In a positive turn for investors, Cross Country Healthcare, Inc. (CCRN) has been upgraded to an “Outperform” rating by Michael Piccolo of Wedbush on March 19, 2026, reflecting a bullish outlook for the company in a challenging market environment. With a current share price of $9.35 and a price target of $15, this upgrade signals significant upside potential, inviting both current and prospective investors to re-evaluate the stock’s viability in their portfolios.
Recent Price Action
Cross Country Healthcare has experienced notable price movements in recent trading sessions. The stock closed at $9.35, reflecting a $0.49 increase or approximately 5.53% in a single day of trading. Over the past year, the stock has encountered substantial volatility, with a 52-week high of $18.04 and a low of $9.35, indicating a wide trading range that has generated significant investor interest. The average daily trading volume hovered around 611,794 shares, with recent sessions witnessing nearly 630,757 shares exchanged. The market capitalization stands at approximately $306 million, and the stock shows a beta of 0.395, suggesting that it is relatively less volatile than the broader market, which could appeal to more risk-averse investors.
Historical Performance
Analyzing Cross Country Healthcare’s performance over varying timeframes reveals a complex picture.
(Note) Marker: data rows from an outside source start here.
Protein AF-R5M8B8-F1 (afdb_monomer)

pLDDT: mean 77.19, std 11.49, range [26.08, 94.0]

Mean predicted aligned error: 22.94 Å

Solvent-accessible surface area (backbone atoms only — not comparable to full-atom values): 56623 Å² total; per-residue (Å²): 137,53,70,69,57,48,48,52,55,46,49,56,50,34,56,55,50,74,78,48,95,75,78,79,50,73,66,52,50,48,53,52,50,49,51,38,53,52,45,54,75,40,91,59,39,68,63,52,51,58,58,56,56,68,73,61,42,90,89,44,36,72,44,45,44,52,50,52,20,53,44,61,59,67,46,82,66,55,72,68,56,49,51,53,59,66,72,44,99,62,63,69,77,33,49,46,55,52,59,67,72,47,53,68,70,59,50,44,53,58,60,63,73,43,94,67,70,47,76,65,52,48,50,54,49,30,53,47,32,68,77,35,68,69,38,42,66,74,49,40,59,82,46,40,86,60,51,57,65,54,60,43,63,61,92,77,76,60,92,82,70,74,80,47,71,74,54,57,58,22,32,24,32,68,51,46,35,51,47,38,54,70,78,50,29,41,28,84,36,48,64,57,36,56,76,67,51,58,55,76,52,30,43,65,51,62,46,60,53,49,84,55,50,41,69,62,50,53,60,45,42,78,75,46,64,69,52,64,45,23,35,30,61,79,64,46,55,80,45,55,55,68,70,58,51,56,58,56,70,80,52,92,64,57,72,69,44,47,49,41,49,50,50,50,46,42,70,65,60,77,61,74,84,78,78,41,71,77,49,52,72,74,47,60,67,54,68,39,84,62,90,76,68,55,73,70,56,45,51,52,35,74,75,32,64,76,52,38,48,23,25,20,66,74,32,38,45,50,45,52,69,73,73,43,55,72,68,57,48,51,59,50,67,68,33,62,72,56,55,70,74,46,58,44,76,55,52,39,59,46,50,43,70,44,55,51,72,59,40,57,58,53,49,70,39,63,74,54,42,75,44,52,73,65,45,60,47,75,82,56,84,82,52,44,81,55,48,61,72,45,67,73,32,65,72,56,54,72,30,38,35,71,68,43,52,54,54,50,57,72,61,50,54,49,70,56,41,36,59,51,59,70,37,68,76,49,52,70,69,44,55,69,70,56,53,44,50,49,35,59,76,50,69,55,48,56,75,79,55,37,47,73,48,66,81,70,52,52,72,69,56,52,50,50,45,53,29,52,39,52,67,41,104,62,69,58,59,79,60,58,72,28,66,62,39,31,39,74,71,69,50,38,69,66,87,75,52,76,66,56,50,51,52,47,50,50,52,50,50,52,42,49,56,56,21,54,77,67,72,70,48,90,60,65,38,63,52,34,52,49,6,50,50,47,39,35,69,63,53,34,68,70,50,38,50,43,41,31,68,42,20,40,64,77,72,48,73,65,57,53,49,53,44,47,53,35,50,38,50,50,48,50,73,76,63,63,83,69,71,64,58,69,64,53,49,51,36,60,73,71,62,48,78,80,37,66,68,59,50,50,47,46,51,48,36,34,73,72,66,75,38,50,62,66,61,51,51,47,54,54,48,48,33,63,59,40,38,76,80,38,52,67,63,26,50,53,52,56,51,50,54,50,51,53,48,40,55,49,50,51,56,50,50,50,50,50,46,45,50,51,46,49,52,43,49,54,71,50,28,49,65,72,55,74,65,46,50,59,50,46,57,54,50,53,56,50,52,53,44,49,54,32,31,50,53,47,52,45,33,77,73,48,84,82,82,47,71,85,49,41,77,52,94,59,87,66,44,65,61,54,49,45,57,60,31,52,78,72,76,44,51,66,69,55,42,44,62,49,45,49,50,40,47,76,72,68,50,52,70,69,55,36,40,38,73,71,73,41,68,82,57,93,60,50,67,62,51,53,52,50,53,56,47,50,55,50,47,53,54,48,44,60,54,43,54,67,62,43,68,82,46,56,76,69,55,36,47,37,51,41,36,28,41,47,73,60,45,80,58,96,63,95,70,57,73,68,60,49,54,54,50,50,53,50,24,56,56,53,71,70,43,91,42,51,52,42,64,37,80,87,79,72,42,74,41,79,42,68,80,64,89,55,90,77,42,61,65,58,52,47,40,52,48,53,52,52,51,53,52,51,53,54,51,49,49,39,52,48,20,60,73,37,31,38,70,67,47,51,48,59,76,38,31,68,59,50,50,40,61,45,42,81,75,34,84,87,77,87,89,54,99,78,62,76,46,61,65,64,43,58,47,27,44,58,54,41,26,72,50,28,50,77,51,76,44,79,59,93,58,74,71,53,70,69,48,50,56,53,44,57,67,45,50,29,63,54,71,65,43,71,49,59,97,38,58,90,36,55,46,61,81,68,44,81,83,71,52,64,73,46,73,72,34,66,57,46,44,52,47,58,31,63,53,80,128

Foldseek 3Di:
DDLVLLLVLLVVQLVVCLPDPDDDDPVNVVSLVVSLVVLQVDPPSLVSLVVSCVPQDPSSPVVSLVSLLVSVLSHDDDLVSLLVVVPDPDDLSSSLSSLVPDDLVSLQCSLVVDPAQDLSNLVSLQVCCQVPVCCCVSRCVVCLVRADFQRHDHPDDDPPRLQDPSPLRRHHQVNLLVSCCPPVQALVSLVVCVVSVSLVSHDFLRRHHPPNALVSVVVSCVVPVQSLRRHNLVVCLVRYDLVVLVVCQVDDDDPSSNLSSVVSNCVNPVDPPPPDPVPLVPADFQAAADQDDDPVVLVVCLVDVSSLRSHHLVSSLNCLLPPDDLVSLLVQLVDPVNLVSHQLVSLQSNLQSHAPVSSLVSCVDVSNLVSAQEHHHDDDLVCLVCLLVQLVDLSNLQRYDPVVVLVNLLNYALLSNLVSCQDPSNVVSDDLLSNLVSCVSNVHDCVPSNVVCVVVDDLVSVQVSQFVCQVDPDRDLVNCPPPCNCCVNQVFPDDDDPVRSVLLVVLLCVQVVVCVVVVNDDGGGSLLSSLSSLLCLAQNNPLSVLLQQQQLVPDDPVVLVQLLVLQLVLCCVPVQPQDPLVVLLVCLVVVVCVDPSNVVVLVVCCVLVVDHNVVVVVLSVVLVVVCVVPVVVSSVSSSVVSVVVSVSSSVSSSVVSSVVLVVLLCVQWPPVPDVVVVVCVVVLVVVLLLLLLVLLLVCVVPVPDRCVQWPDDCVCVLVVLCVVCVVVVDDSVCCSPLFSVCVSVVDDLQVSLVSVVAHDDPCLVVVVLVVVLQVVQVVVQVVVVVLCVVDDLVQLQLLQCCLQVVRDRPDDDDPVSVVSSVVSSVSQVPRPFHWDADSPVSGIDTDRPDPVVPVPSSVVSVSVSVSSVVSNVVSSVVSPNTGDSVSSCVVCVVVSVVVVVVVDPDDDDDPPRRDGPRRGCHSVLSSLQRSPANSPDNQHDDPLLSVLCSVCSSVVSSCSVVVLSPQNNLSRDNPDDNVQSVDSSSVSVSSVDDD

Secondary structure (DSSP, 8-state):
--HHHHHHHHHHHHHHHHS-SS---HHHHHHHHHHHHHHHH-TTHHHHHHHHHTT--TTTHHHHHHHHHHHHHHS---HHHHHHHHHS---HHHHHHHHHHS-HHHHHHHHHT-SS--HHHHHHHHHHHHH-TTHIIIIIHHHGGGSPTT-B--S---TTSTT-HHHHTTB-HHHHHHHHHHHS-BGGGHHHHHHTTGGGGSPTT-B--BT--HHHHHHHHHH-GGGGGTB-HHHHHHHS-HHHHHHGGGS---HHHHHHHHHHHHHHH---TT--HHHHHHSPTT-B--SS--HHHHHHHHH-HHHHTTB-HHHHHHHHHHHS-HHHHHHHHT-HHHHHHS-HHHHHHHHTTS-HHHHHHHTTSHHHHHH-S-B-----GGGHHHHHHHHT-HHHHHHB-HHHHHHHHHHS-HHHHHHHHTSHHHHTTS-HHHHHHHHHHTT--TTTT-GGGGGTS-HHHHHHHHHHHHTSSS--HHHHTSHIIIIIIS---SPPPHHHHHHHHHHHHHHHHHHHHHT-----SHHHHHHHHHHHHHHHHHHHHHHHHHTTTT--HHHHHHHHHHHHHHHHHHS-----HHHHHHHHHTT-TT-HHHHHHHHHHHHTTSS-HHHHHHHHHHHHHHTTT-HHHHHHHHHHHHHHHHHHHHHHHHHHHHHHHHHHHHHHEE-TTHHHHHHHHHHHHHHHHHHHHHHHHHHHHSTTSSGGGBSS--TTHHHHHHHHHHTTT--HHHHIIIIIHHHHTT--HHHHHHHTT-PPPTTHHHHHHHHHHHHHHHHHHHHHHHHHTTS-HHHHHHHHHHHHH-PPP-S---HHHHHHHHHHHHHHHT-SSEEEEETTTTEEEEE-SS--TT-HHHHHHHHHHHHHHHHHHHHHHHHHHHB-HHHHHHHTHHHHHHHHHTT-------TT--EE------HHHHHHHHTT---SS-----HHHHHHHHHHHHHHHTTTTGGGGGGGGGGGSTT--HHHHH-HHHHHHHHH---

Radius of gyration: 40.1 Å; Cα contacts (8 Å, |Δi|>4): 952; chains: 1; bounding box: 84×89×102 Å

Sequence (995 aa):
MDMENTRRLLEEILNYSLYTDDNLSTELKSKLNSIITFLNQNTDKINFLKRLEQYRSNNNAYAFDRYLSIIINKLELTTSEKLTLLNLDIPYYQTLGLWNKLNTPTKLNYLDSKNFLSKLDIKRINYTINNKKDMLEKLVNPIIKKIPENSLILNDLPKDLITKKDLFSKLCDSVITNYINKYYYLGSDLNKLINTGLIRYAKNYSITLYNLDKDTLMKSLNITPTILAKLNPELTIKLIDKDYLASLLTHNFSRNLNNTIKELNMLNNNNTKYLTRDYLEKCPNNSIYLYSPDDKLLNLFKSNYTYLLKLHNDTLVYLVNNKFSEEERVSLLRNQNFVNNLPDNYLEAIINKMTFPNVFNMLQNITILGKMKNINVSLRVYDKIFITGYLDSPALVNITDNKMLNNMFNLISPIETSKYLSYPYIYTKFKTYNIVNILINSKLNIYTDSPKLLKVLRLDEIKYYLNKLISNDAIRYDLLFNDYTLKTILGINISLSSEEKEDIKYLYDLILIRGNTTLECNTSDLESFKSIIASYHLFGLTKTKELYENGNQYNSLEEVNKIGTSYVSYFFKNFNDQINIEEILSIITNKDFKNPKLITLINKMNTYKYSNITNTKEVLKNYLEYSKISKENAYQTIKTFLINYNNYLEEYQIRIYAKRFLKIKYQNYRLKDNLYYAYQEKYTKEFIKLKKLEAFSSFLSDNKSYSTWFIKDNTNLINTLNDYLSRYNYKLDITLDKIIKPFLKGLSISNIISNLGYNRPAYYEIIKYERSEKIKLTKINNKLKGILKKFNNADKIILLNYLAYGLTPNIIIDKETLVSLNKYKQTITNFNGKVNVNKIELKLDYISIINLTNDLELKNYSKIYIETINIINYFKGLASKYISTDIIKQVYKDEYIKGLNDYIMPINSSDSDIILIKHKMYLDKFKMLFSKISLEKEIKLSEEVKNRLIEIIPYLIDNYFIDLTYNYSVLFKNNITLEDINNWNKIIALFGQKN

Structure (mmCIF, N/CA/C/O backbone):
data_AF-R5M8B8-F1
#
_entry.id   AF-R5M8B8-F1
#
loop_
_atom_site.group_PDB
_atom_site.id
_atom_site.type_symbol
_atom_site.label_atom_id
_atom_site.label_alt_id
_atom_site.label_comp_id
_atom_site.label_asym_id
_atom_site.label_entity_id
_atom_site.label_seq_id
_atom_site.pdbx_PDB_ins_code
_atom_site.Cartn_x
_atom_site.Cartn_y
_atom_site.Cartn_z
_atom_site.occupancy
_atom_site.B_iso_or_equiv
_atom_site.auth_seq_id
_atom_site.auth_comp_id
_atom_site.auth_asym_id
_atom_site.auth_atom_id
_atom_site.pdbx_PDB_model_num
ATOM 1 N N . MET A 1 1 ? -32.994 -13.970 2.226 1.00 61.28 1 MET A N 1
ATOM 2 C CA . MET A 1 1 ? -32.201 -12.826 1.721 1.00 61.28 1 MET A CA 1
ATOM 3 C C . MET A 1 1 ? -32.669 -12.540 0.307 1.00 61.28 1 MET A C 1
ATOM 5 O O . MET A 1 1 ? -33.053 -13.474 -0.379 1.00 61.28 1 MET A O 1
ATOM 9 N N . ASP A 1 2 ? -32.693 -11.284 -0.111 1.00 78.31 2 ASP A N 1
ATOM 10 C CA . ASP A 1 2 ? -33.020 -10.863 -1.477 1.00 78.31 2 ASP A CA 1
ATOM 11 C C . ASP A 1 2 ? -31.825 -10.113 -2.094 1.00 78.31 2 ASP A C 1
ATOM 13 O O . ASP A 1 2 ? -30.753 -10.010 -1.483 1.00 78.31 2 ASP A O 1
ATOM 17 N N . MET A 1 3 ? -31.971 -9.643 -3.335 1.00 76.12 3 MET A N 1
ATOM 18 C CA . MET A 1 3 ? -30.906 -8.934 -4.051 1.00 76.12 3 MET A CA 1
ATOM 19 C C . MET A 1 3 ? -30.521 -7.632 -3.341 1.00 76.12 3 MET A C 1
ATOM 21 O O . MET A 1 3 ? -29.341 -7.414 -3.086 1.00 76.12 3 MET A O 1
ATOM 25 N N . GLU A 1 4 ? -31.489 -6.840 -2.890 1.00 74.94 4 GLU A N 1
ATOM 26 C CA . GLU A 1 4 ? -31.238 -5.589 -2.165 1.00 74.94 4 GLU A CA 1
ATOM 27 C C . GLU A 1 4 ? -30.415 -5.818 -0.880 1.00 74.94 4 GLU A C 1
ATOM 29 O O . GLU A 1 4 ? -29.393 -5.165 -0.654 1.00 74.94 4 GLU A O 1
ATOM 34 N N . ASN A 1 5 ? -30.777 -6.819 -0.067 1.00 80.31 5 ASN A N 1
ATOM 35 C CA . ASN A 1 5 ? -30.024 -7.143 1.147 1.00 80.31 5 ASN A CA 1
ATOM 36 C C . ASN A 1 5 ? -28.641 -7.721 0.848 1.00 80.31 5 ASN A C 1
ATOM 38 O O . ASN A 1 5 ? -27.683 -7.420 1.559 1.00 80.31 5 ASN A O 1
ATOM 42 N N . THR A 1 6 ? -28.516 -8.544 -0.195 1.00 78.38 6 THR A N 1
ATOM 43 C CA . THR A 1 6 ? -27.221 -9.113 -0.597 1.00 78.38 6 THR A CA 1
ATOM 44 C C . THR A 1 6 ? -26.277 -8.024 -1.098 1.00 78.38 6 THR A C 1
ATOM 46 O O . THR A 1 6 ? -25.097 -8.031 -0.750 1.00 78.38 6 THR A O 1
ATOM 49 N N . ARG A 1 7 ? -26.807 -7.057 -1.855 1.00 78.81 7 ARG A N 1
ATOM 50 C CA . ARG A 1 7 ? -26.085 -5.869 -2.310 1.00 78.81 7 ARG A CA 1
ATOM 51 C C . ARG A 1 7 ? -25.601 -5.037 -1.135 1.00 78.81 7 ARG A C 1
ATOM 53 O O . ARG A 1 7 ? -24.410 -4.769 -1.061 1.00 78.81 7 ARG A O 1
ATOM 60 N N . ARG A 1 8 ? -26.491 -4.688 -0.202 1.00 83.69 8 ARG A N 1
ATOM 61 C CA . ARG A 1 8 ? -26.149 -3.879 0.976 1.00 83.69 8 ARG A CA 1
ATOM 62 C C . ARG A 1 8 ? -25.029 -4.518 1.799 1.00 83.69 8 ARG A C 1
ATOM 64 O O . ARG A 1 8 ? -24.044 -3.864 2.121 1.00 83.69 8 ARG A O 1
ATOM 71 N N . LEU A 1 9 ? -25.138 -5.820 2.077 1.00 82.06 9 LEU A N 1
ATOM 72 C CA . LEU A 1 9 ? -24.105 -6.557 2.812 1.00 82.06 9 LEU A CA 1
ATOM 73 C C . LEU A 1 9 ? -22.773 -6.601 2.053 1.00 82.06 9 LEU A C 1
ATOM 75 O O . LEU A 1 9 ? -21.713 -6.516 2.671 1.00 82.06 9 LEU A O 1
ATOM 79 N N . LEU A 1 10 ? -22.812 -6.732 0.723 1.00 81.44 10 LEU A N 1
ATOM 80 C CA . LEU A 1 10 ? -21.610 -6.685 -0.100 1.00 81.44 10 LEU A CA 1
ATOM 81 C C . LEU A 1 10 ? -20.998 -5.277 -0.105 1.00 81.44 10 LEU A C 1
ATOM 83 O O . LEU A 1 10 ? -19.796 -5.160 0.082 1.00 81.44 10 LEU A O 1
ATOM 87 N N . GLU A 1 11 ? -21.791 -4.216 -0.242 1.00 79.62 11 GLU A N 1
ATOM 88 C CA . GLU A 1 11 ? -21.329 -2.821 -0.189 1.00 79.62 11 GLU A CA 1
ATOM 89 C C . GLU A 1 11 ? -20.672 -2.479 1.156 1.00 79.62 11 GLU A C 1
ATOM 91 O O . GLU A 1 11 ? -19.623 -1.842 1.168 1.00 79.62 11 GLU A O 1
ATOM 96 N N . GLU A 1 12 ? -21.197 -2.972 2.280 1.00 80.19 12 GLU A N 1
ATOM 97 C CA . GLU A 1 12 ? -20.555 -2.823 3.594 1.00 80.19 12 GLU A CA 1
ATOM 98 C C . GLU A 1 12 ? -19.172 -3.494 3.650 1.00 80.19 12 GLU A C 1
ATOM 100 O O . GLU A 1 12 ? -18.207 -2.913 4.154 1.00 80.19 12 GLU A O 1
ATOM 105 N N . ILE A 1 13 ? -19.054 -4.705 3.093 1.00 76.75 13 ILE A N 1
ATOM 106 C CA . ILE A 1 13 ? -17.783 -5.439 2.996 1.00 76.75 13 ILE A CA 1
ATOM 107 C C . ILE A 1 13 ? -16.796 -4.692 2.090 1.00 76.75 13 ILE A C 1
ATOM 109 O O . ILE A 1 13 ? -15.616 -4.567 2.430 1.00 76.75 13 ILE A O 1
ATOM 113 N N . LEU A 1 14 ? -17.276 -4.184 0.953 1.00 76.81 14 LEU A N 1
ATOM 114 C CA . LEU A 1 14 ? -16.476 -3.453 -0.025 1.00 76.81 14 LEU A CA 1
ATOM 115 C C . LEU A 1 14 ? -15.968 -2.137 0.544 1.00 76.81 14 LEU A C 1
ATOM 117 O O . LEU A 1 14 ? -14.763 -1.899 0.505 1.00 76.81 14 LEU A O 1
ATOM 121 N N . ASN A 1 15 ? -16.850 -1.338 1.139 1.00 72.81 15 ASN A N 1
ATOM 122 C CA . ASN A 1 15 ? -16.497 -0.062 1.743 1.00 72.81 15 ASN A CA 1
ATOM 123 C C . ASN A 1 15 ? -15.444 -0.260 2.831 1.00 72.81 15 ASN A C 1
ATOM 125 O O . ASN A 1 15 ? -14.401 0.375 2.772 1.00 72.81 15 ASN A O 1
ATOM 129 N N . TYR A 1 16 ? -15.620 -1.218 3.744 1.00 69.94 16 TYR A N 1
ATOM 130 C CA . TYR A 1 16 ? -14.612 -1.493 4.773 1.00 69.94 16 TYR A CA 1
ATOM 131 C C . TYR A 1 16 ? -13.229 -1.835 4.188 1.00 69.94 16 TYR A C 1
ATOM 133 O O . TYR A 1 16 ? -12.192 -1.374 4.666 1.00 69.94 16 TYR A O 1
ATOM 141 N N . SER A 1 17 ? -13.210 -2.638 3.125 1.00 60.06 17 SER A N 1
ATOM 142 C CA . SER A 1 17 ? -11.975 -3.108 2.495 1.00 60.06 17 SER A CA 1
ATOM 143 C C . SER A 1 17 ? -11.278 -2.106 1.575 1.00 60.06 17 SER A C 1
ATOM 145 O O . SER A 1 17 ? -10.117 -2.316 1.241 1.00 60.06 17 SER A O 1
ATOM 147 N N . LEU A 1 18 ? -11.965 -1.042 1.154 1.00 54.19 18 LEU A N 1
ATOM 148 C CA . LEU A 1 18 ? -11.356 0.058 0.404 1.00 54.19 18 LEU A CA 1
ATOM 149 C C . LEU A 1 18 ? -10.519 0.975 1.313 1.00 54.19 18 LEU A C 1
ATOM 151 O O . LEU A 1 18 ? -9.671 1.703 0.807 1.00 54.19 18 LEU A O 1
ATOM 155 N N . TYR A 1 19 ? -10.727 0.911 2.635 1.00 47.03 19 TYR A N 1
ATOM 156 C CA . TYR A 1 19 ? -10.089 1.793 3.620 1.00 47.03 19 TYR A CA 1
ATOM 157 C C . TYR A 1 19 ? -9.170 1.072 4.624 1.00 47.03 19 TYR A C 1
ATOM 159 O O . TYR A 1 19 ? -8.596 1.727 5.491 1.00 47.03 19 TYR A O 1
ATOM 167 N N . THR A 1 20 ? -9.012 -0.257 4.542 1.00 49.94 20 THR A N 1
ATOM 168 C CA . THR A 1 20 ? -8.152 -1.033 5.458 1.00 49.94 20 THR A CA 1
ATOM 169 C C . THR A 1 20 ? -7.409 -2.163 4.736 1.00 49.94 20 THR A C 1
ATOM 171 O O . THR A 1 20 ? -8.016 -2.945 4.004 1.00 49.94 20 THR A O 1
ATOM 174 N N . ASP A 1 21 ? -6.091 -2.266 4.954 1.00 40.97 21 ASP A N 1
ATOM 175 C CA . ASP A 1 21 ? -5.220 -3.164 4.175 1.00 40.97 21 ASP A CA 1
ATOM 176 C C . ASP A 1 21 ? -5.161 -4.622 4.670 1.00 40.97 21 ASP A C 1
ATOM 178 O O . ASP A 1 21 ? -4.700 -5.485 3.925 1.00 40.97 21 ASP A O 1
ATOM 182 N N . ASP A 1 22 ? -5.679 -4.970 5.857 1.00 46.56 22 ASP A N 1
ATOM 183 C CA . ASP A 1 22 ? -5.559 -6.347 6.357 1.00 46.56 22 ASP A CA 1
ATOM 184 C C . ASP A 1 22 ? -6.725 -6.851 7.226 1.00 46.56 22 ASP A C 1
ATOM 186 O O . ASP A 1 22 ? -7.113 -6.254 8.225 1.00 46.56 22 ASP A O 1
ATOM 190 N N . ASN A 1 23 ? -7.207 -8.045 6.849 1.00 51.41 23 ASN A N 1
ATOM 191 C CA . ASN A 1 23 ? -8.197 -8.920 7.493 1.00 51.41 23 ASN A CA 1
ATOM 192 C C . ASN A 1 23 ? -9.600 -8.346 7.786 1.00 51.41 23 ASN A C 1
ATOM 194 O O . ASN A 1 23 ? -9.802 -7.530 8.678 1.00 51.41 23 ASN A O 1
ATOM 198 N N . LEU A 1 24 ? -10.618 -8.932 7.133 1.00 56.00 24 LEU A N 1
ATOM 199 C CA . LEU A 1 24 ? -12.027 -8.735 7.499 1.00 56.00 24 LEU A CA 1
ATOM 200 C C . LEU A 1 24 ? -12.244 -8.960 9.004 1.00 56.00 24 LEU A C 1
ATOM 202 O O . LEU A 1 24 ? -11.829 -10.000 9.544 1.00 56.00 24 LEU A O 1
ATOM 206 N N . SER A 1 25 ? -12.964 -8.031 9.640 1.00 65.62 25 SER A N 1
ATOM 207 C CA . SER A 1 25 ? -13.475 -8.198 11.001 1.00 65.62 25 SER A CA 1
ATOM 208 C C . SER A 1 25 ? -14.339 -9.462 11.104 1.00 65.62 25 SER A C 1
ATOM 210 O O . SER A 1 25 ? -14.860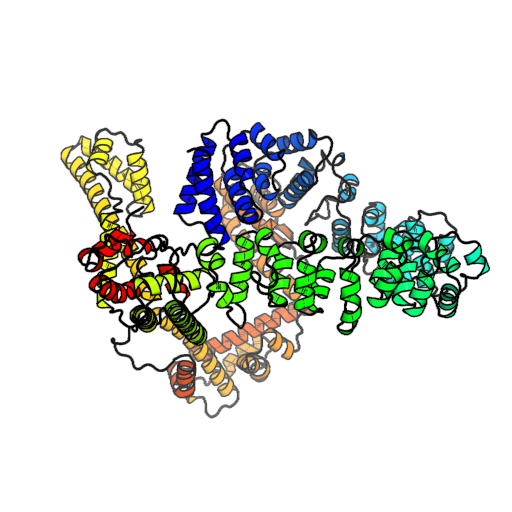 -9.980 10.110 1.00 65.62 25 SER A O 1
ATOM 212 N N . THR A 1 26 ? -14.494 -9.999 12.314 1.00 69.19 26 THR A N 1
ATOM 213 C CA . THR A 1 26 ? -15.322 -11.192 12.560 1.00 69.19 26 THR A CA 1
ATOM 214 C C . THR A 1 26 ? -16.764 -10.985 12.084 1.00 69.19 26 THR A C 1
ATOM 216 O O . THR A 1 26 ? -17.371 -11.902 11.533 1.00 69.19 26 THR A O 1
ATOM 219 N N . GLU A 1 27 ? -17.278 -9.761 12.218 1.00 71.75 27 GLU A N 1
ATOM 220 C CA . GLU A 1 27 ? -18.605 -9.362 11.751 1.00 71.75 27 GLU A CA 1
ATOM 221 C C . GLU A 1 27 ? -18.713 -9.398 10.222 1.00 71.75 27 GLU A C 1
ATOM 223 O O . GLU A 1 27 ? -19.623 -10.023 9.678 1.00 71.75 27 GLU A O 1
ATOM 228 N N . LEU A 1 28 ? -17.750 -8.815 9.505 1.00 73.06 28 LEU A N 1
ATOM 229 C CA . LEU A 1 28 ? -17.773 -8.808 8.042 1.00 73.06 28 LEU A CA 1
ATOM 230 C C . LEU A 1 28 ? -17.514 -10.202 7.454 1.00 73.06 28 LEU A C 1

Over the past 30 days, the stock has shown a modest gain of 9.38%, yet its quarterly performance remains under pressure with a decline of 30.67%. The longer-term view is more concerning, with a staggering 51.71% drop over the past year, reflecting ongoing challenges within the healthcare staffing sector. Weekly volatility stands at 4.79%, while monthly volatility is somewhat lower at 3.95%. This volatile backdrop highlights the need for caution among investors, as market forces continue to shape the narrative around CCRN.
Earnings Analysis
In its latest earnings report released on November 12, 2025, Cross Country Healthcare posted an earnings per share (EPS) of $0.03, falling short of analysts’ expectations of $0.04. The reported EPS resulted in a surprise factor of -25%, mirroring a similar trend from the prior quarter, where the company also reported an EPS of $0.03 against an estimate of $0.04. This persistent undershooting raises concerns about the company’s earnings quality and predictability moving forward, suggesting that operational challenges may be impacting financial performance.
Analyst / Consensus View
The consensus among analysts appears cautiously optimistic despite the recent struggles in earnings performance. Currently, there are three ratings on Cross Country Healthcare, with two analysts recommending a “Buy” and one maintaining a “Hold.” The average price target stands at approximately $13.33, with a range from $11 to the newly upgraded $15, reflecting a blend of cautious optimism and acknowledgment of the risks that the company faces. Wedbush’s recent upgrade to “Outperform” further solidifies a more favorable outlook among analysts, particularly given the potential for recovery in the healthcare staffing industry.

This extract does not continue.